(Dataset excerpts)
####################

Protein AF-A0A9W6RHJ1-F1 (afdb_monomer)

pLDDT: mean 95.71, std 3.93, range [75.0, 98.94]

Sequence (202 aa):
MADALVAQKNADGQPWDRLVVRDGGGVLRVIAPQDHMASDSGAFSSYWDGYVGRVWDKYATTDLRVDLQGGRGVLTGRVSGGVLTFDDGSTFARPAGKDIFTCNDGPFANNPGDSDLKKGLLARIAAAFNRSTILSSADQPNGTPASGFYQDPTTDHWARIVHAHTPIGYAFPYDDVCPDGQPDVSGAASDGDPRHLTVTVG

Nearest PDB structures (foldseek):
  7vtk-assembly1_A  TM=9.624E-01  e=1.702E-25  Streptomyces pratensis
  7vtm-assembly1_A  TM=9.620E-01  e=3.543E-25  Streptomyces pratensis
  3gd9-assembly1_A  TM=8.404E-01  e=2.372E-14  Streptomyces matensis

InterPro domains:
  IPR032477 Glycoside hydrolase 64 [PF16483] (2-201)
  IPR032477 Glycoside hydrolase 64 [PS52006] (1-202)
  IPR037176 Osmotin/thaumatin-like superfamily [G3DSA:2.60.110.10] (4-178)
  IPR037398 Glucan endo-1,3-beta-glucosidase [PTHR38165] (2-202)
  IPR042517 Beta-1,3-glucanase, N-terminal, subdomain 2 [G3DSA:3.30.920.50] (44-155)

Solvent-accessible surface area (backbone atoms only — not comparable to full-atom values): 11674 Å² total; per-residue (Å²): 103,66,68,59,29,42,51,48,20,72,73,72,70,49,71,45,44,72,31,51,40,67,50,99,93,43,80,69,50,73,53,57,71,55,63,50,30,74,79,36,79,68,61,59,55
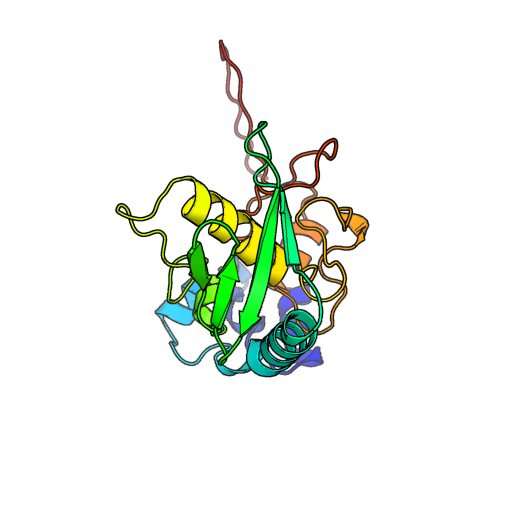,68,65,39,53,68,59,50,48,55,37,50,59,51,24,52,83,36,68,38,35,37,51,53,53,95,85,70,49,70,47,47,27,37,30,54,99,76,29,38,38,31,78,88,67,44,71,32,56,77,63,52,32,63,18,47,60,50,40,54,30,81,57,33,41,82,54,87,87,57,52,72,66,47,55,37,50,39,39,47,53,34,31,24,50,39,30,28,34,55,73,81,26,51,38,35,49,65,54,50,59,82,90,56,46,50,69,42,95,67,40,41,59,68,42,52,46,49,51,74,77,32,85,49,49,67,65,47,69,40,44,64,68,51,30,83,96,52,80,73,37,24,59,85,82,88,67,99,78,75,87,80,85,89,86,85,88,130

Mean predicted aligned error: 3.24 Å

Foldseek 3Di:
DLVLQVVLCVVPVAVSNVQFDDDPNGGPDGHFQLVVCVVPVCHCFCLCVVVLVLLLVCQQPDWQWEDLPPPPGIWIWGRDPQWIATPVGAIAHRDTPNCLQACCDHRSNPDPPDDPVSPSVSLFVSLCQQQVNSNVDSYTPARDAPVSGPPDSRHNVQVVVVCVVPVADQRGRSQQRHHPPDDRRHPDDDDPDDDDDDDDDD

Secondary structure (DSSP, 8-state):
-HHHHHHHHHHH-SGGGGGEEEETTEEEEE--HHHHHHH-TTTTTTTSHHHHHHHHHHHHHS-EEEE-STT--EEEEEEETTEEEETTS-EEPPPPHHHHHHSSSGGG---TTS-HHHHHHHHHHHHHHHTT-TTT-SEETTTS-GGGTT-SSSS-HHHHHHHHH-SS---STTTT---TTSPP-S-----SS---------

Organism: NCBI:txid478107

Structure (mmCIF, N/CA/C/O backbone):
data_AF-A0A9W6RHJ1-F1
#
_entry.id   AF-A0A9W6RHJ1-F1
#
loop_
_atom_site.group_PDB
_atom_site.id
_atom_site.type_symbol
_atom_site.label_atom_id
_atom_site.label_alt_id
_atom_site.label_comp_id
_atom_site.label_asym_id
_atom_site.label_entity_id
_atom_site.label_seq_id
_atom_site.pdbx_PDB_ins_code
_atom_site.Cartn_x
_atom_site.Cartn_y
_atom_site.Cartn_z
_atom_site.occupancy
_atom_site.B_iso_or_equiv
_atom_site.auth_seq_id
_atom_site.auth_comp_id
_atom_site.auth_asym_id
_atom_site.auth_atom_id
_atom_site.pdbx_PDB_model_num
ATOM 1 N N . MET A 1 1 ? 14.318 -7.451 -13.617 1.00 93.00 1 MET A N 1
ATOM 2 C CA . MET A 1 1 ? 12.976 -6.867 -13.389 1.00 93.00 1 MET A CA 1
ATOM 3 C C . MET A 1 1 ? 11.964 -7.249 -14.471 1.00 93.00 1 MET A C 1
ATOM 5 O O . MET A 1 1 ? 11.021 -7.950 -14.138 1.00 93.00 1 MET A O 1
ATOM 9 N N . ALA A 1 2 ? 12.142 -6.859 -15.742 1.00 97.06 2 ALA A N 1
ATOM 10 C CA . ALA A 1 2 ? 11.167 -7.150 -16.809 1.00 97.06 2 ALA A CA 1
ATOM 11 C C . ALA A 1 2 ? 10.817 -8.647 -16.945 1.00 97.06 2 ALA A C 1
ATOM 13 O O . ALA A 1 2 ? 9.642 -9.003 -16.971 1.00 97.06 2 ALA A O 1
ATOM 14 N N . ASP A 1 3 ? 11.820 -9.528 -16.939 1.00 97.62 3 ASP A N 1
ATOM 15 C CA . ASP A 1 3 ? 11.587 -10.977 -17.032 1.00 97.62 3 ASP A CA 1
ATOM 16 C C . ASP A 1 3 ? 10.836 -11.532 -15.815 1.00 97.62 3 ASP A C 1
ATOM 18 O O . ASP A 1 3 ? 10.021 -12.439 -15.955 1.00 97.62 3 ASP A O 1
ATOM 22 N N . ALA A 1 4 ? 11.047 -10.954 -14.627 1.00 98.00 4 ALA A N 1
ATOM 23 C CA . ALA A 1 4 ? 10.335 -11.352 -13.413 1.00 98.00 4 ALA A CA 1
ATOM 24 C C . ALA A 1 4 ? 8.843 -10.988 -13.477 1.00 98.00 4 ALA A C 1
ATOM 26 O O . ALA A 1 4 ? 8.012 -11.742 -12.982 1.00 98.00 4 ALA A O 1
ATOM 27 N N . LEU A 1 5 ? 8.492 -9.876 -14.128 1.00 98.31 5 LEU A N 1
ATOM 28 C CA . LEU A 1 5 ? 7.096 -9.488 -14.354 1.00 98.31 5 LEU A CA 1
ATOM 29 C C . LEU A 1 5 ? 6.418 -10.381 -15.393 1.00 98.31 5 LEU A C 1
ATOM 31 O O . LEU A 1 5 ? 5.288 -10.815 -15.190 1.00 98.31 5 LEU A O 1
ATOM 35 N N . VAL A 1 6 ? 7.128 -10.730 -16.470 1.00 98.38 6 VAL A N 1
ATOM 36 C CA . VAL A 1 6 ? 6.642 -11.718 -17.447 1.00 98.38 6 VAL A CA 1
ATOM 37 C C . VAL A 1 6 ? 6.430 -13.078 -16.777 1.00 98.38 6 VAL A C 1
ATOM 39 O O . VAL A 1 6 ? 5.405 -13.724 -16.994 1.00 98.38 6 VAL A O 1
ATOM 42 N N . ALA A 1 7 ? 7.369 -13.504 -15.928 1.00 98.56 7 ALA A N 1
ATOM 43 C CA . ALA A 1 7 ? 7.238 -14.726 -15.146 1.00 98.56 7 ALA A CA 1
ATOM 44 C C . ALA A 1 7 ? 6.038 -14.668 -14.190 1.00 98.56 7 ALA A C 1
ATOM 46 O O . ALA A 1 7 ? 5.284 -15.635 -14.125 1.00 98.56 7 ALA A O 1
ATOM 47 N N . GLN A 1 8 ? 5.811 -13.536 -13.516 1.00 98.62 8 GLN A N 1
ATOM 48 C CA . GLN A 1 8 ? 4.661 -13.368 -12.630 1.00 98.62 8 GLN A CA 1
ATOM 49 C C . GLN A 1 8 ? 3.335 -13.464 -13.396 1.00 98.62 8 GLN A C 1
ATOM 51 O O . GLN A 1 8 ? 2.467 -14.236 -13.001 1.00 98.62 8 GLN A O 1
ATOM 56 N N . LYS A 1 9 ? 3.211 -12.795 -14.550 1.00 98.38 9 LYS A N 1
ATOM 57 C CA . LYS A 1 9 ? 2.042 -12.942 -15.433 1.00 98.38 9 LYS A CA 1
ATOM 58 C C . LYS A 1 9 ? 1.803 -14.397 -15.839 1.00 98.38 9 LYS A C 1
ATOM 60 O O . LYS A 1 9 ? 0.662 -14.824 -15.987 1.00 98.38 9 LYS A O 1
ATOM 65 N N . ASN A 1 10 ? 2.858 -15.179 -16.058 1.00 98.50 10 ASN A N 1
ATOM 66 C CA . ASN A 1 10 ? 2.705 -16.598 -16.385 1.00 98.50 10 ASN A CA 1
ATOM 67 C C . ASN A 1 10 ? 2.262 -17.439 -15.178 1.00 98.50 10 ASN A C 1
ATOM 69 O O . ASN A 1 10 ? 1.672 -18.496 -15.382 1.00 98.50 10 ASN A O 1
ATOM 73 N N . ALA A 1 11 ? 2.531 -16.984 -13.953 1.00 98.31 11 ALA A N 1
ATOM 74 C CA . ALA A 1 11 ? 2.152 -17.675 -12.726 1.00 98.31 11 ALA A CA 1
ATOM 75 C C . ALA A 1 11 ? 0.681 -17.442 -12.337 1.00 98.31 11 ALA A C 1
ATOM 77 O O . ALA A 1 11 ? 0.023 -18.387 -11.910 1.00 98.31 11 ALA A O 1
ATOM 78 N N . ASP A 1 12 ? 0.160 -16.219 -12.493 1.00 97.31 12 ASP A N 1
ATOM 79 C CA . ASP A 1 12 ? -1.180 -15.842 -12.003 1.00 97.31 12 ASP A CA 1
ATOM 80 C C . ASP A 1 12 ? -2.148 -15.306 -13.078 1.00 97.31 12 ASP A C 1
ATOM 82 O O . ASP A 1 12 ? -3.326 -15.078 -12.796 1.00 97.31 12 ASP A O 1
ATOM 86 N N . GLY A 1 13 ? -1.680 -15.117 -14.314 1.00 97.25 13 GLY A N 1
ATOM 87 C CA . GLY A 1 13 ? -2.481 -14.623 -15.435 1.00 97.25 13 GLY A CA 1
ATOM 88 C C . GLY A 1 13 ? -2.800 -13.125 -15.404 1.00 97.25 13 GLY A C 1
ATOM 89 O O . GLY A 1 13 ? -3.470 -12.644 -16.318 1.00 97.25 13 GLY A O 1
ATOM 90 N N . GLN A 1 14 ? -2.335 -12.380 -14.401 1.00 97.69 14 GLN A N 1
ATOM 91 C CA . GLN A 1 14 ? -2.568 -10.941 -14.284 1.00 97.69 14 GLN A CA 1
ATOM 92 C C . GLN A 1 14 ? -1.623 -10.149 -15.204 1.00 97.69 14 GLN A C 1
ATOM 94 O O . GLN A 1 14 ? -0.548 -10.644 -15.556 1.00 97.69 14 GLN A O 1
ATOM 99 N N . PRO A 1 15 ? -1.979 -8.913 -15.608 1.00 97.25 15 PRO A N 1
ATOM 100 C CA . PRO A 1 15 ? -1.264 -8.162 -16.645 1.00 97.25 15 PRO A CA 1
ATOM 101 C C . PRO A 1 15 ? 0.074 -7.545 -16.181 1.00 97.25 15 PRO A C 1
ATOM 103 O O . PRO A 1 15 ? 0.429 -6.440 -16.582 1.00 97.25 15 PRO A O 1
ATOM 106 N N . TRP A 1 16 ? 0.863 -8.245 -15.360 1.00 98.38 16 TRP A N 1
ATOM 107 C CA . TRP A 1 16 ? 2.188 -7.789 -14.918 1.00 98.38 16 TRP A CA 1
ATOM 108 C C . TRP A 1 16 ? 3.161 -7.576 -16.084 1.00 98.38 16 TRP A C 1
ATOM 110 O O . TRP A 1 16 ? 4.007 -6.687 -16.036 1.00 98.38 16 TRP A O 1
ATOM 120 N N . ASP A 1 17 ? 3.035 -8.353 -17.162 1.00 97.94 17 ASP A N 1
ATOM 121 C CA . ASP A 1 17 ? 3.847 -8.207 -18.374 1.00 97.94 17 ASP A CA 1
ATOM 122 C C . ASP A 1 17 ? 3.550 -6.906 -19.137 1.00 97.94 17 ASP A C 1
ATOM 124 O O . ASP A 1 17 ? 4.439 -6.368 -19.800 1.00 97.94 17 ASP A O 1
ATOM 128 N N . ARG A 1 18 ? 2.335 -6.359 -19.002 1.00 97.62 18 ARG A N 1
ATOM 129 C CA . ARG A 1 18 ? 1.929 -5.071 -19.590 1.00 97.62 18 ARG A CA 1
ATOM 130 C C . ARG A 1 18 ? 2.598 -3.871 -18.934 1.00 97.62 18 ARG A C 1
ATOM 132 O O . ARG A 1 18 ? 2.616 -2.795 -19.523 1.00 97.62 18 ARG A O 1
ATOM 139 N N . LEU A 1 19 ? 3.214 -4.072 -17.773 1.00 98.00 19 LEU A N 1
ATOM 140 C CA . LEU A 1 19 ? 4.040 -3.067 -17.112 1.00 98.00 19 LEU A CA 1
ATOM 141 C C . LEU A 1 19 ? 5.398 -2.881 -17.810 1.00 98.00 19 LEU A C 1
ATOM 143 O O . LEU A 1 19 ? 6.083 -1.885 -17.588 1.00 98.00 19 LEU A O 1
ATOM 147 N N . VAL A 1 20 ? 5.811 -3.814 -18.676 1.00 98.00 20 VAL A N 1
ATOM 148 C CA . VAL A 1 20 ? 7.071 -3.725 -19.424 1.00 98.00 20 VAL A CA 1
ATOM 149 C C . VAL A 1 20 ? 6.852 -2.956 -20.727 1.00 98.00 20 VAL A C 1
ATOM 151 O O . VAL A 1 20 ? 6.310 -3.484 -21.698 1.00 98.00 20 VAL A O 1
ATOM 154 N N . VAL A 1 21 ? 7.350 -1.722 -20.786 1.00 96.94 21 VAL A N 1
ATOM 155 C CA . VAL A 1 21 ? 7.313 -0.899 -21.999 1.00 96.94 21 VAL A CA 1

####################

> What to do
Read the entries and pick out all lines that include the word "Glycoside".

> Task result
  IPR032477 Glycoside hydrolase 64 [PF16483] (2-201)
  IPR032477 Glycoside hydrolase 64 [PS52006] (1-202)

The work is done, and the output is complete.